Records excerpted from a collection »
-- Opening Marker --
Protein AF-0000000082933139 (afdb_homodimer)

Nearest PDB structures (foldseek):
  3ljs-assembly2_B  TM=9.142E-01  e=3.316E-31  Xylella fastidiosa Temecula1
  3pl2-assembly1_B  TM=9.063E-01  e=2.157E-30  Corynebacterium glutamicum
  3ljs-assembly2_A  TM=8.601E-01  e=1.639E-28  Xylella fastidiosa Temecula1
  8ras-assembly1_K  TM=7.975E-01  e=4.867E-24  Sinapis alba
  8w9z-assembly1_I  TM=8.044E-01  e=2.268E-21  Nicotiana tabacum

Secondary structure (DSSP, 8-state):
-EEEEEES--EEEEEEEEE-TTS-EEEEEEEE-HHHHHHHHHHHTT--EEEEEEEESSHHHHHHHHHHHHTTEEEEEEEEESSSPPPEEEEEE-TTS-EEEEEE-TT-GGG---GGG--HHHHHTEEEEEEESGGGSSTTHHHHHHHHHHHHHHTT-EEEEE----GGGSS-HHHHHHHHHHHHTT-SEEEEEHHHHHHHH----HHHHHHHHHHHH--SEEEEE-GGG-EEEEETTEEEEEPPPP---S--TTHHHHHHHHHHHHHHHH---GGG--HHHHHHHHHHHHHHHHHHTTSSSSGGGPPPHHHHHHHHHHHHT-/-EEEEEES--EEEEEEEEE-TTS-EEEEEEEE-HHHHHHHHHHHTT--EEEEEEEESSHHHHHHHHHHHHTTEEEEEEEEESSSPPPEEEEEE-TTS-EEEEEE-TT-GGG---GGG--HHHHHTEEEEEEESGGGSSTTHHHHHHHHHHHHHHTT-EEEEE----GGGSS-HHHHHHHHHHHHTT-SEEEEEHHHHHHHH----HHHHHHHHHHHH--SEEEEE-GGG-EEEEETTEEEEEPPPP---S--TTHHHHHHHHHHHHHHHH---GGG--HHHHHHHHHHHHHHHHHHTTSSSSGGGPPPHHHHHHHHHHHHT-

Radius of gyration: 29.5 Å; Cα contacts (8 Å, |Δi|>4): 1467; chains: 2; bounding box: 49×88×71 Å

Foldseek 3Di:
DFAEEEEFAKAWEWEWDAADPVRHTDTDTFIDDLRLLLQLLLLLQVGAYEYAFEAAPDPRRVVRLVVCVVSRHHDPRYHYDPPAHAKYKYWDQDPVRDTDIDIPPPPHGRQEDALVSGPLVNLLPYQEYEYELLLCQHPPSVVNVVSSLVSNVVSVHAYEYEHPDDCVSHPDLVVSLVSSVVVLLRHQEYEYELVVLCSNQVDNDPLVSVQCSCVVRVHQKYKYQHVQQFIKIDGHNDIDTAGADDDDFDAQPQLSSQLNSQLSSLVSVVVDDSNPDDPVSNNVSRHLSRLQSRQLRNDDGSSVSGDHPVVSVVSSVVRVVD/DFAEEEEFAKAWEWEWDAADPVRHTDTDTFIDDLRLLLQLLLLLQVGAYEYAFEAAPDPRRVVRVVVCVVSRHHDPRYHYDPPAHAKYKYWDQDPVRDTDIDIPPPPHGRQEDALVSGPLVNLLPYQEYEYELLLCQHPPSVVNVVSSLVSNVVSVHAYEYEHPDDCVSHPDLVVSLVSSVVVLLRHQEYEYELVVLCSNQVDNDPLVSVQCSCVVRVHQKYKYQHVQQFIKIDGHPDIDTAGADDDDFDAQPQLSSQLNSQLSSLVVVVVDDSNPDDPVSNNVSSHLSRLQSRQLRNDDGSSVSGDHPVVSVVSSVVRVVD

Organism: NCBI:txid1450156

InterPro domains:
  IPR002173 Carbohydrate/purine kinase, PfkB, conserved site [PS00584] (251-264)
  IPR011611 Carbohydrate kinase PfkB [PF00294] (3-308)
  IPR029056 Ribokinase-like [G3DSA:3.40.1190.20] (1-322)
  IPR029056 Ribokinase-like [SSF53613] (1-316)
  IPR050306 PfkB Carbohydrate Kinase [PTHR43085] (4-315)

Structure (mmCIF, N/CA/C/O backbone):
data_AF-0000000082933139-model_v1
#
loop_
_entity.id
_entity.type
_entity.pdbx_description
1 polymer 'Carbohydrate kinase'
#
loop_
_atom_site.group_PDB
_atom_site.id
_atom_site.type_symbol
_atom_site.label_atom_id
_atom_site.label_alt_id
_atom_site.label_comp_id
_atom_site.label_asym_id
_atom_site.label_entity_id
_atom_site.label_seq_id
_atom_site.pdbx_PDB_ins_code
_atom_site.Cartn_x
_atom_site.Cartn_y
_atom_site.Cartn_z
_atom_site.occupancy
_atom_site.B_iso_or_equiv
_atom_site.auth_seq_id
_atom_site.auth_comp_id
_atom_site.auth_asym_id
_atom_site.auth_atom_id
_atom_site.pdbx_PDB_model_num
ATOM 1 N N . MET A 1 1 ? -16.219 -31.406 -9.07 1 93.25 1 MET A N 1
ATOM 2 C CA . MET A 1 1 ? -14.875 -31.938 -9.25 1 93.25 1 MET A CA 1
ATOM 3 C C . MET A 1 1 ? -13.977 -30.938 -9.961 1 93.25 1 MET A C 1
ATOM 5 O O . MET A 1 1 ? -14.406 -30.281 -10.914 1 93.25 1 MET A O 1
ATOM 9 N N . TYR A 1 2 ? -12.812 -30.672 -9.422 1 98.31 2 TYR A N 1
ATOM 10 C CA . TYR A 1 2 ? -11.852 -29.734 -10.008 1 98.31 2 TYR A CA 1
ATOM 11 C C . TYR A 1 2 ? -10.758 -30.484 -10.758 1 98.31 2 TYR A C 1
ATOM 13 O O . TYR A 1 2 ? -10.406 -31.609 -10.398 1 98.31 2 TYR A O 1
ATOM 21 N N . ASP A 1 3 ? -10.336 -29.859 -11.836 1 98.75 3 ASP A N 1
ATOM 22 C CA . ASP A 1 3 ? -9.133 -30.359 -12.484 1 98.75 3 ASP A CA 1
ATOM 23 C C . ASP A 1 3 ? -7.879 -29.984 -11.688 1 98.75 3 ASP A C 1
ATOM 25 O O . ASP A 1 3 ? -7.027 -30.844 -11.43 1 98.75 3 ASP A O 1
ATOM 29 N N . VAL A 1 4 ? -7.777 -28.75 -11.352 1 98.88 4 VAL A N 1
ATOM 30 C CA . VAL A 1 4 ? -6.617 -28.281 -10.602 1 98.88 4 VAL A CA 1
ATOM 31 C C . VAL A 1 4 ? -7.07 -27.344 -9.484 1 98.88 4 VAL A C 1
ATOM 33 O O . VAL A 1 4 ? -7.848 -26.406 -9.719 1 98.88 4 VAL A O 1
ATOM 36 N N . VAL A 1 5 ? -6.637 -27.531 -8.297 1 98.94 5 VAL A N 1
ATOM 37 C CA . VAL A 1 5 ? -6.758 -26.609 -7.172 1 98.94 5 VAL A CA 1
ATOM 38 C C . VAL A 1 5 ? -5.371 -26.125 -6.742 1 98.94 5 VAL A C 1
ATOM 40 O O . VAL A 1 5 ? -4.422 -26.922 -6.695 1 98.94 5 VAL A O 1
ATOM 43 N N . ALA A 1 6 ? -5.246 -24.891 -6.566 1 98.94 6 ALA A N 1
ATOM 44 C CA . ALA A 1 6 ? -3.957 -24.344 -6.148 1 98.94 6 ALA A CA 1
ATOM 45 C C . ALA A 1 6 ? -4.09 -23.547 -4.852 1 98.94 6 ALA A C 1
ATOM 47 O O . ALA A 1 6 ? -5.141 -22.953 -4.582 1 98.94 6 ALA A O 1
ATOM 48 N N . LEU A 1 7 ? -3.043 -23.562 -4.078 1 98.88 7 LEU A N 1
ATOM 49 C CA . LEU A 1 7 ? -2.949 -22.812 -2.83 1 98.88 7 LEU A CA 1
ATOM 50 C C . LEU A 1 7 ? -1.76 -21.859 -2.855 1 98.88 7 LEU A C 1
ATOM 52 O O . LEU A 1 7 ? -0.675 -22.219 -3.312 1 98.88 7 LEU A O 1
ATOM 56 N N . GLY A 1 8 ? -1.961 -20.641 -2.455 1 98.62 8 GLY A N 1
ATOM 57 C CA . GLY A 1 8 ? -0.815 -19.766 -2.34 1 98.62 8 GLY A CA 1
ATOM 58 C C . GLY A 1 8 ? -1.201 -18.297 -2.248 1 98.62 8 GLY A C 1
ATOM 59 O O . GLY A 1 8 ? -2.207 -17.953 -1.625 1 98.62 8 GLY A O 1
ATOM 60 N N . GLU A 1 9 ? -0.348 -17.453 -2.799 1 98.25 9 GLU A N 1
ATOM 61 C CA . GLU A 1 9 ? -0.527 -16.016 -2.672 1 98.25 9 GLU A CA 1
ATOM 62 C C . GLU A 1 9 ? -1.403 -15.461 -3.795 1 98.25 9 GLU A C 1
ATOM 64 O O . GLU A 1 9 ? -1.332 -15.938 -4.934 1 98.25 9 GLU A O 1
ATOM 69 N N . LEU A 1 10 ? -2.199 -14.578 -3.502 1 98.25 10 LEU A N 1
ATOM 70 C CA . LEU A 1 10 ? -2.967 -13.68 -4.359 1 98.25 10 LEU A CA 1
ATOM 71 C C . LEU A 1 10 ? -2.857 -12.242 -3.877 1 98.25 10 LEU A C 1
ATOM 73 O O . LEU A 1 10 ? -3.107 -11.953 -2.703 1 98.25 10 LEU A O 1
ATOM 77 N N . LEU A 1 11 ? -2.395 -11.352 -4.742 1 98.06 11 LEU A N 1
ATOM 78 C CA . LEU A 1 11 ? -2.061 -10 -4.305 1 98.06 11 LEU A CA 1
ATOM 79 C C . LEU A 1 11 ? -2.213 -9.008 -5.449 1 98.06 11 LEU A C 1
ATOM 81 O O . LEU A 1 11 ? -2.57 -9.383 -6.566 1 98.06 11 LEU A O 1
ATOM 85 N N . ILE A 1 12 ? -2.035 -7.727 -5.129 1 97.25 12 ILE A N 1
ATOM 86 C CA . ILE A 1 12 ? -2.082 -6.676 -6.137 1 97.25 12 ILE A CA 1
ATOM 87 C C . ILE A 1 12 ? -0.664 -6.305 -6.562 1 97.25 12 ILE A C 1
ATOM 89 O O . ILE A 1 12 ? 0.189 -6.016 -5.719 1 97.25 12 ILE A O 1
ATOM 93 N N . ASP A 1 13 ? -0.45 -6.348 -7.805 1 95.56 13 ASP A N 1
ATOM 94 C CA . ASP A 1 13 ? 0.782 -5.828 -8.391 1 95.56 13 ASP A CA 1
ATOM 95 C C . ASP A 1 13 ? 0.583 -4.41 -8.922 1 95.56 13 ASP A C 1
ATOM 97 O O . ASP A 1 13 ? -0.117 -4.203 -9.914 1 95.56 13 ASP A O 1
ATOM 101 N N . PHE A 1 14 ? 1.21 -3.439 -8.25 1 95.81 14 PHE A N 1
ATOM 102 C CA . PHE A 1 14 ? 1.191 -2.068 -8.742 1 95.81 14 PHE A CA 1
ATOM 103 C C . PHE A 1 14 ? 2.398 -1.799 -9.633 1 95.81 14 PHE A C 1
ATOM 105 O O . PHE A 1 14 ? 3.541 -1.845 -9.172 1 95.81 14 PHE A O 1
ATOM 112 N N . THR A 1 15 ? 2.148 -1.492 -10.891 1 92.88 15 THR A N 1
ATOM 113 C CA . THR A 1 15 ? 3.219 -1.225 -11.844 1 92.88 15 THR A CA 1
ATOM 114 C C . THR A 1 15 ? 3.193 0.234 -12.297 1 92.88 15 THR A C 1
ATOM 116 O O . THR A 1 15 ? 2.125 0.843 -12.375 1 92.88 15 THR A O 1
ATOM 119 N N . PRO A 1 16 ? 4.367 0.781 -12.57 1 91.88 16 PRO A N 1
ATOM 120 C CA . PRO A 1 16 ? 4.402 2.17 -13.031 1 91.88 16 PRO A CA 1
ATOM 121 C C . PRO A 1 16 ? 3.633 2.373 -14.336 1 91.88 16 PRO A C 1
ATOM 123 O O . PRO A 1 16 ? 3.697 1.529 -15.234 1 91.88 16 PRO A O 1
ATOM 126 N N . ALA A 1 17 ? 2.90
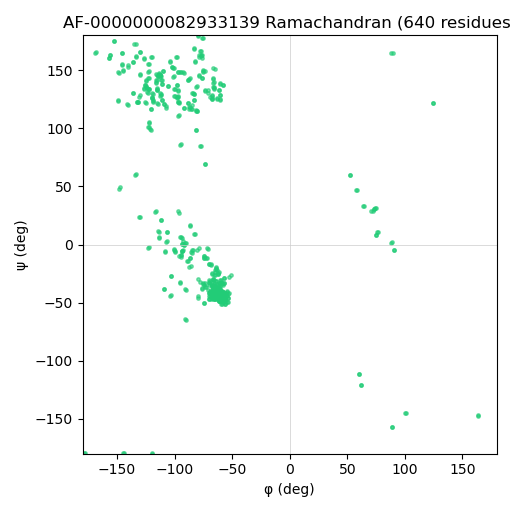8 3.447 -14.43 1 91.69 17 ALA A N 1
ATOM 127 C CA . ALA A 1 17 ? 2.102 3.746 -15.609 1 91.69 17 ALA A CA 1
ATOM 128 C C . ALA A 1 17 ? 2.342 5.176 -16.094 1 91.69 17 ALA A C 1
ATOM 130 O O . ALA A 1 17 ? 1.435 5.816 -16.625 1 91.69 17 ALA A O 1
ATOM 131 N N . GLY A 1 18 ? 3.484 5.734 -15.758 1 89.56 18 GLY A N 1
ATOM 132 C CA . GLY A 1 18 ? 3.83 7.066 -16.219 1 89.56 18 GLY A CA 1
ATOM 133 C C . GLY A 1 18 ? 3.354 8.164 -15.289 1 89.56 18 GLY A C 1
ATOM 134 O O . GLY A 1 18 ? 3.314 7.977 -14.07 1 89.56 18 GLY A O 1
ATOM 135 N N . LEU A 1 19 ? 3.176 9.445 -15.82 1 89.88 19 LEU A N 1
ATOM 136 C CA . LEU A 1 19 ? 2.814 10.617 -15.039 1 89.88 19 LEU A CA 1
ATOM 137 C C . LEU A 1 19 ? 1.415 11.102 -15.398 1 89.88 19 LEU A C 1
ATOM 139 O O . LEU A 1 19 ? 0.994 10.992 -16.562 1 89.88 19 LEU A O 1
ATOM 143 N N . SER A 1 20 ? 0.741 11.609 -14.406 1 87.69 20 SER A N 1
ATOM 144 C CA . SER A 1 20 ? -0.543 12.258 -14.648 1 87.69 20 SER A CA 1
ATOM 145 C C . SER A 1 20 ? -0.355 13.648 -15.25 1 87.69 20 SER A C 1
ATOM 147 O O . SER A 1 20 ? 0.776 14.102 -15.438 1 87.69 20 SER A O 1
ATOM 149 N N . SER A 1 21 ? -1.571 14.305 -15.547 1 81.12 21 SER A N 1
ATOM 150 C CA . SER A 1 21 ? -1.556 15.68 -16.047 1 81.12 21 SER A CA 1
ATOM 151 C C . SER A 1 21 ? -0.943 16.625 -15.023 1 81.12 21 SER A C 1
ATOM 153 O O . SER A 1 21 ? -0.359 17.656 -15.383 1 81.12 21 SER A O 1
ATOM 155 N N . ASN A 1 22 ? -0.962 16.312 -13.781 1 78.06 22 ASN A N 1
ATOM 156 C CA . ASN A 1 22 ? -0.425 17.125 -12.703 1 78.06 22 ASN A CA 1
ATOM 157 C C . ASN A 1 22 ? 1.006 16.734 -12.352 1 78.06 22 ASN A C 1
ATOM 159 O O . ASN A 1 22 ? 1.52 17.109 -11.297 1 78.06 22 ASN A O 1
ATOM 163 N N . GLN A 1 23 ? 1.573 15.812 -13.18 1 81.25 23 GLN A N 1
ATOM 164 C CA . GLN A 1 23 ? 2.967 15.391 -13.07 1 81.25 23 GLN A CA 1
ATOM 165 C C . GLN A 1 23 ? 3.195 14.539 -11.828 1 81.25 23 GLN A C 1
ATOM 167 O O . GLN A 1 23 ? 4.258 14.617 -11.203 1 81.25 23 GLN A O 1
-- Closing Marker --
In the data above, find the line that contains "ATOM 44 C CA" and the line that contains "ATOM 50 C C". Repeat exactly those lines and every line between them, and only those.

ATOM 44 C CA . ALA A 1 6 ? -3.957 -24.344 -6.148 1 98.94 6 ALA A CA 1
ATOM 45 C C . ALA A 1 6 ? -4.09 -23.547 -4.852 1 98.94 6 ALA A C 1
ATOM 47 O O . ALA A 1 6 ? -5.141 -22.953 -4.582 1 98.94 6 ALA A O 1
ATOM 48 N N . LEU A 1 7 ? -3.043 -23.562 -4.078 1 98.88 7 LEU A N 1
ATOM 49 C CA . LEU A 1 7 ? -2.949 -22.812 -2.83 1 98.88 7 LEU A CA 1
ATOM 50 C C . LEU A 1 7 ? -1.76 -21.859 -2.855 1 98.88 7 LEU A C 1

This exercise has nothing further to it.